ただし、特に一般道の予防的な通行止めはまだあまり知られていないし、今回も事前の周知はほとんどなかった。もちろん、周知をしても意に介さず、日常の行動パターンを変えない人もいるだろうが、やはり「一般道の幹線道路も通行止めの可能性がある」と知れば、運転を控える人は大幅に増えるだろう。
■またも大規模な立ち往生が発生
一方で、大規模な立ち往生が発生したのが、名神の関ヶ原IC付近である。1月24日午前9時ごろ、関ヶ原IC付近で大型トラックが立ち往生したのをきっかけに、上り5.5km、下り6.6km、あわせて770台あまりが高速道路上に滞留した。
自衛隊も出動し、懸命の除雪作業を行ったものの、立ち往生が解消されたのは19時間後で、小さな子どもが体調不良で救急搬送される事態にもなった。
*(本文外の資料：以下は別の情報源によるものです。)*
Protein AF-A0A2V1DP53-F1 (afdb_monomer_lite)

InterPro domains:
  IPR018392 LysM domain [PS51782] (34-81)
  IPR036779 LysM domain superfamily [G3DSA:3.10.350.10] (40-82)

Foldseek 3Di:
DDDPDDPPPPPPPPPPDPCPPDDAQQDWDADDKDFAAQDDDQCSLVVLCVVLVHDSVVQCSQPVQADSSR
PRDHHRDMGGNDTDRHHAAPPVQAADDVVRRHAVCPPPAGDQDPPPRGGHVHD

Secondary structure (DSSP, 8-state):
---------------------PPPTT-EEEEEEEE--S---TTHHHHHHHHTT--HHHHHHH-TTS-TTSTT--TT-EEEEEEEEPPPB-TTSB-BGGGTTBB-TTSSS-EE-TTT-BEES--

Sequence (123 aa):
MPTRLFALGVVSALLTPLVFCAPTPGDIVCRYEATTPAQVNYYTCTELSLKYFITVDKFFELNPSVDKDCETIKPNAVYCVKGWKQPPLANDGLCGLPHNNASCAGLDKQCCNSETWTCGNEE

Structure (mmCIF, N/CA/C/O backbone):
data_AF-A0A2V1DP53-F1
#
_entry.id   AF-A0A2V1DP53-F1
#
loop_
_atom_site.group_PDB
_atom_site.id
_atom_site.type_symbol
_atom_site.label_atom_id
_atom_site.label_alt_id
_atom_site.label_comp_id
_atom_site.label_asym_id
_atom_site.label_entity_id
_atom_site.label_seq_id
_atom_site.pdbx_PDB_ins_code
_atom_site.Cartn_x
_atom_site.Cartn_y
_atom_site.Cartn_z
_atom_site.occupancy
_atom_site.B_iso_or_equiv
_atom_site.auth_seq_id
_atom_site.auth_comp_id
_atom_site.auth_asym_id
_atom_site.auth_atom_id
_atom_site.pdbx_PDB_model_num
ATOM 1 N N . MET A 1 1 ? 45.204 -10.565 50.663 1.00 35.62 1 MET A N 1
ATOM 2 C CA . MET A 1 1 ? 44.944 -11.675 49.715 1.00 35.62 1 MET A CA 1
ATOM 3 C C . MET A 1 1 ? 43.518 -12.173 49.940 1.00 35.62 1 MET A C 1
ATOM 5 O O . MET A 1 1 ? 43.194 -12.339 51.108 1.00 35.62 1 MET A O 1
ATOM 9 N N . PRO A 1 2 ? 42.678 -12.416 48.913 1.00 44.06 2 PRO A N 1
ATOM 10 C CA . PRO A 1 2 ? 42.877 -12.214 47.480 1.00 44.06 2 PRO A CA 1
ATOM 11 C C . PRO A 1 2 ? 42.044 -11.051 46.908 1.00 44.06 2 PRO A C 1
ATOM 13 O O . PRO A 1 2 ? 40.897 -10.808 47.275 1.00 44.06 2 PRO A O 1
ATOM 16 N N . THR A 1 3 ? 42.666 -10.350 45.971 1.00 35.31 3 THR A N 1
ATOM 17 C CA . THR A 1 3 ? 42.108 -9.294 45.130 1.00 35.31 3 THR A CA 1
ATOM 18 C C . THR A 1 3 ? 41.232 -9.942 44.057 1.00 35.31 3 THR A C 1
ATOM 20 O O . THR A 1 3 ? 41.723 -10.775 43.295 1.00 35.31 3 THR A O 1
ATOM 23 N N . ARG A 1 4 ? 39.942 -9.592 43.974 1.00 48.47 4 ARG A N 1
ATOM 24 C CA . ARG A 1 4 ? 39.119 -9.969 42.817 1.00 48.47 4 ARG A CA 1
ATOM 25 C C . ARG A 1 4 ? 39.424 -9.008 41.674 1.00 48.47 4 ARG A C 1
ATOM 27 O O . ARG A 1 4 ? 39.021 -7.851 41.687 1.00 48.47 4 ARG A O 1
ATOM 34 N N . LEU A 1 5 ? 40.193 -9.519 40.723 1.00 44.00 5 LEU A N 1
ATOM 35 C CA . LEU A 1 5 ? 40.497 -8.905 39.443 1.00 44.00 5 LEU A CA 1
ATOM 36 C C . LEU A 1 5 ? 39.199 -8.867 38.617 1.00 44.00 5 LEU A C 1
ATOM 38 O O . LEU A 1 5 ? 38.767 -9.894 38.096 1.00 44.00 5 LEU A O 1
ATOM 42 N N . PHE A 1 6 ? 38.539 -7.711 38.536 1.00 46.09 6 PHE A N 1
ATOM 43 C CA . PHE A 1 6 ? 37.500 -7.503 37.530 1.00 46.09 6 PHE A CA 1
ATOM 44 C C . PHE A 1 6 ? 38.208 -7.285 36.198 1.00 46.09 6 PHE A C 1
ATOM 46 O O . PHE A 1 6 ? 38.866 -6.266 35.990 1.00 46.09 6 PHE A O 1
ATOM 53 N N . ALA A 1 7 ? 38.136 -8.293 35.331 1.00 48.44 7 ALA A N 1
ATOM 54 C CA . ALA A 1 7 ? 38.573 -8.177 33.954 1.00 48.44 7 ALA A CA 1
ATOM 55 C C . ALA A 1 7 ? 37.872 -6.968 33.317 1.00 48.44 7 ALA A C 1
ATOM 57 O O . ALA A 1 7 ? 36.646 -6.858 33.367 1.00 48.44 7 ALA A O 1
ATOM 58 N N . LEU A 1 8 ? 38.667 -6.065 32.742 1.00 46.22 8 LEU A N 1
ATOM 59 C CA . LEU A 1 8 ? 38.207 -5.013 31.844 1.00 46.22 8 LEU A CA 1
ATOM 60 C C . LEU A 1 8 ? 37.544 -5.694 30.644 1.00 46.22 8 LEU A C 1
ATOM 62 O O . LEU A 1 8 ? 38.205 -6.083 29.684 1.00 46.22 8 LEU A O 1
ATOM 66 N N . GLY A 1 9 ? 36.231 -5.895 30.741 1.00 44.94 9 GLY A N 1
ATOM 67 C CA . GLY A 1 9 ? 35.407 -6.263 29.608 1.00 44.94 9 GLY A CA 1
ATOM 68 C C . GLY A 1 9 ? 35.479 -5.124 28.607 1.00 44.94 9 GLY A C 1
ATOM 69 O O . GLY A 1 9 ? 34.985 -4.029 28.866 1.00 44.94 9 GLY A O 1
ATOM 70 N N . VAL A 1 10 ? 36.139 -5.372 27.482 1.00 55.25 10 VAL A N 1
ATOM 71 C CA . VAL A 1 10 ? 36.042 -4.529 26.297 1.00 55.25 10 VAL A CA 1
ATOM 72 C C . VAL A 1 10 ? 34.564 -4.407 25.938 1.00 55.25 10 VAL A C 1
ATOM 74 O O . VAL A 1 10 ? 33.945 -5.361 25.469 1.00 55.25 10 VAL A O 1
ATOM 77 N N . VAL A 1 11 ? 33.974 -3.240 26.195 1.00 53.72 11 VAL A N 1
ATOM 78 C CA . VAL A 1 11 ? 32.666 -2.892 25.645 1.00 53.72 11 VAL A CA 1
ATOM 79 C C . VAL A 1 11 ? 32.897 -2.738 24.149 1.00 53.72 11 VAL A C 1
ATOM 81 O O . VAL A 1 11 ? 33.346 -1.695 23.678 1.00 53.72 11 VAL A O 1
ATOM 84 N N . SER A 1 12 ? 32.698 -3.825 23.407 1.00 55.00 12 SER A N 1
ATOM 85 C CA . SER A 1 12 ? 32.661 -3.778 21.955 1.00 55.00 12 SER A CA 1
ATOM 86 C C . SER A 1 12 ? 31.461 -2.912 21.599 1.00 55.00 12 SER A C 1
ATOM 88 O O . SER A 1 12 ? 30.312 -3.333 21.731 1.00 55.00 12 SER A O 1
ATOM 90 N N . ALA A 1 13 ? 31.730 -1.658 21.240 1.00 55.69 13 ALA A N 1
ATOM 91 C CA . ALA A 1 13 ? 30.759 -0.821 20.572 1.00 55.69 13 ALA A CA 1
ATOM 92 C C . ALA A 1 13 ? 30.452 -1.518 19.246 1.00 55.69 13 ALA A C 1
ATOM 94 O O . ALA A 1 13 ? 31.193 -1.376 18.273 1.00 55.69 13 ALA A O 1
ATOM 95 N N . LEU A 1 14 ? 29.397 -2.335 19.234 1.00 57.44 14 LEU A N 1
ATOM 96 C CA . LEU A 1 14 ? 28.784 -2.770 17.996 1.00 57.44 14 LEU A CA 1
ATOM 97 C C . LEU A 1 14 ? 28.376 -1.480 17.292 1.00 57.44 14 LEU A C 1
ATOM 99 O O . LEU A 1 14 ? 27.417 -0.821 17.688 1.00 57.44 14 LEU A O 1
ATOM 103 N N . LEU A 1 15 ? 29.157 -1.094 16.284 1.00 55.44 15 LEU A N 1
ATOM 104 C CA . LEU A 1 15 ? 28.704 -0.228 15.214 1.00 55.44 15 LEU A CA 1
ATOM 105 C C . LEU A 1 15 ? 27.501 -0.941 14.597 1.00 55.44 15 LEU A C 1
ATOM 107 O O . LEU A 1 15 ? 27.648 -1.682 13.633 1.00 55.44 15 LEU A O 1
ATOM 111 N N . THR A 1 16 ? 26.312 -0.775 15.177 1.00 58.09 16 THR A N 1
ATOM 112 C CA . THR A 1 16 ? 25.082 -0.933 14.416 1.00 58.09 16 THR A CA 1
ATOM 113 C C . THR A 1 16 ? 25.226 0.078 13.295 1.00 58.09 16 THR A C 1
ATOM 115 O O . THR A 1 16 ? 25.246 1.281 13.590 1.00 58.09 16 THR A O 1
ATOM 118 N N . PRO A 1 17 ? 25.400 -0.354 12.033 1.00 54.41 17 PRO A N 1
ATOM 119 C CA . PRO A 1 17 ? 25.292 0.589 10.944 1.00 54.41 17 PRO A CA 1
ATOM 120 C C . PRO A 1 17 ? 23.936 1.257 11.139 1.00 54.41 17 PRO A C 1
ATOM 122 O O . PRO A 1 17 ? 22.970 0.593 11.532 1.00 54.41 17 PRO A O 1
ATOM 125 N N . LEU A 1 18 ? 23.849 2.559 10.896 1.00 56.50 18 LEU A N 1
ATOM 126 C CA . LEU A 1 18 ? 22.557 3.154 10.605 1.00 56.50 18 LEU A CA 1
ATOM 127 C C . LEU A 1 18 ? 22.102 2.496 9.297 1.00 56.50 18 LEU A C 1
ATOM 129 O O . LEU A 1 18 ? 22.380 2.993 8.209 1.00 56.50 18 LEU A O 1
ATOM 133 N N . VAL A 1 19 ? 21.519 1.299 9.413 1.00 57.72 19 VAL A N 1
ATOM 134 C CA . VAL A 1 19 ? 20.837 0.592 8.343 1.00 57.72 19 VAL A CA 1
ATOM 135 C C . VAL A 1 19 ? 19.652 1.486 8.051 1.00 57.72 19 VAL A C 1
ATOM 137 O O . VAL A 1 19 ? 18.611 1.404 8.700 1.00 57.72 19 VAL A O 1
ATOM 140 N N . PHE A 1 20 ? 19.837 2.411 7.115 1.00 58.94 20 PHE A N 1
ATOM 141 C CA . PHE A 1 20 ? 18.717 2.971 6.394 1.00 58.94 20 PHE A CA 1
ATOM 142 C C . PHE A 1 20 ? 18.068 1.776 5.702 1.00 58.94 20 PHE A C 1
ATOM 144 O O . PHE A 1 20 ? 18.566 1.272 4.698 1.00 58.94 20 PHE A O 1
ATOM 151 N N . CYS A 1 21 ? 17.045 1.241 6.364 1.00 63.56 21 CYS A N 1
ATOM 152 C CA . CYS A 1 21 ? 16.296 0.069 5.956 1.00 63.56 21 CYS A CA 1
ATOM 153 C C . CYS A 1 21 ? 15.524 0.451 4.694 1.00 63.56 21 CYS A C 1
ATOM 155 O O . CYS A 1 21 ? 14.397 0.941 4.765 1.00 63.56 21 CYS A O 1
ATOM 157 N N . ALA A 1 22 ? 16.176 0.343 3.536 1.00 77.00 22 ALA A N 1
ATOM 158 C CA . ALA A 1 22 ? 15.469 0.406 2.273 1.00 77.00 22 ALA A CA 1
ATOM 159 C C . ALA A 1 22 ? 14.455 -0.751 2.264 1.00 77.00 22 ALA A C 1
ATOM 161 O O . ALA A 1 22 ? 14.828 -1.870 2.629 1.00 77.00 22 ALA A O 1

このニュースでは、いくつかの局のキャスターが「関ヶ原は雪国ではなく、雪に慣れていない」というようなコメントをしていたが、幼少時代を愛知県で過ごした筆者からみれば、関ヶ原は東海地方でも特異な「雪国」だという認識である。
冬型の気圧配置が強まると、それまで晴れていた濃尾平野に雪雲が流れてくる。その方角は名古屋から見て北西、まさに東海道新幹線の京都方面の延長線上だ。養老山地と伊吹山の間がぽっかり谷間になっているのが見え、雪雲はそこから流れてくる。そう、その谷間が関ヶ原なのである。
名古屋では5cm程度の積雪でも、岐阜に来ると10cm、大垣で15cm、そして関ヶ原では30cmを超えるようなことは、幾度となく経験してきた。要するに、関ヶ原は冬型の気圧配置が強まれば雪になりやすい「雪国に近い気象条件下」にあり、今回も降るべくして降った雪だと言える。
ただし、これまでと違うのは、降雪量と積雪量である。1月24日は6時間の最大降雪量は49cmとなり、過去最高となっている(なお、降雪量ではなく積雪の記録としては、2年前の2022年2月の87cmが過去最高となっており、近年雪の降り方が激しくなっていることを表している)。
地球温暖化の影響もあってか、近年日本海の海水温が高いため、北西の季節風は大量の水蒸気の供給を日本海から受けて前例のない雪を降らす。今回、起きた大規模な立ち往生には、そうした背景が考えられる。
■大雪のときに「どのような社会」を目指すのか
新名神が通行できるようになり、関西と東海地方の往来には四日市・亀山・鈴鹿峠ルートが新たに加わったとはいえ、まだまだ名神は日本の流通を担う大動脈であり、閉鎖の判断はかなりの慎重さが求められる。
たとえ100台のクルマのうち、99台が雪道に慣れていて装備が万全だとしても、1台不慣れなクルマがあり一度でもスタックすれば車列は一気に延びる。しかも、尋常ではない降雪があると、1時間停まっているだけで雪はタイヤを埋め、スタッドレスであろうがチェーンを巻こうが動けなくなる。
今回の立ち往生で「閉鎖の判断が遅かった」と一方的に高速道路サイドを責められないのも、これまでにない尋常な降雪の量や、食材をはじめとした生活物資の多くを、手の届く範囲ではなく日本中、あるいは世界中に頼る「物資の輸送依存」体質が、これまでの常識を変えつつあることを考えてしまうからである。
降雪時の高速道路閉鎖に対する「こうすれば大丈夫」という公式的な正解はない。今年もまだ大雪の可能性が残されているし、来年はさらに観測史上最高の積雪がどこかで生じるかもしれない。
そのとき、私たちは雪に挑んでどんなときにも通れるような社会を目指すのか、それとも道路が閉鎖されて数日通勤できなかったり物流が止まったりしても誰も責めない社会を目指すのか。そんなことまで考えてしまう今年の雪事情であった。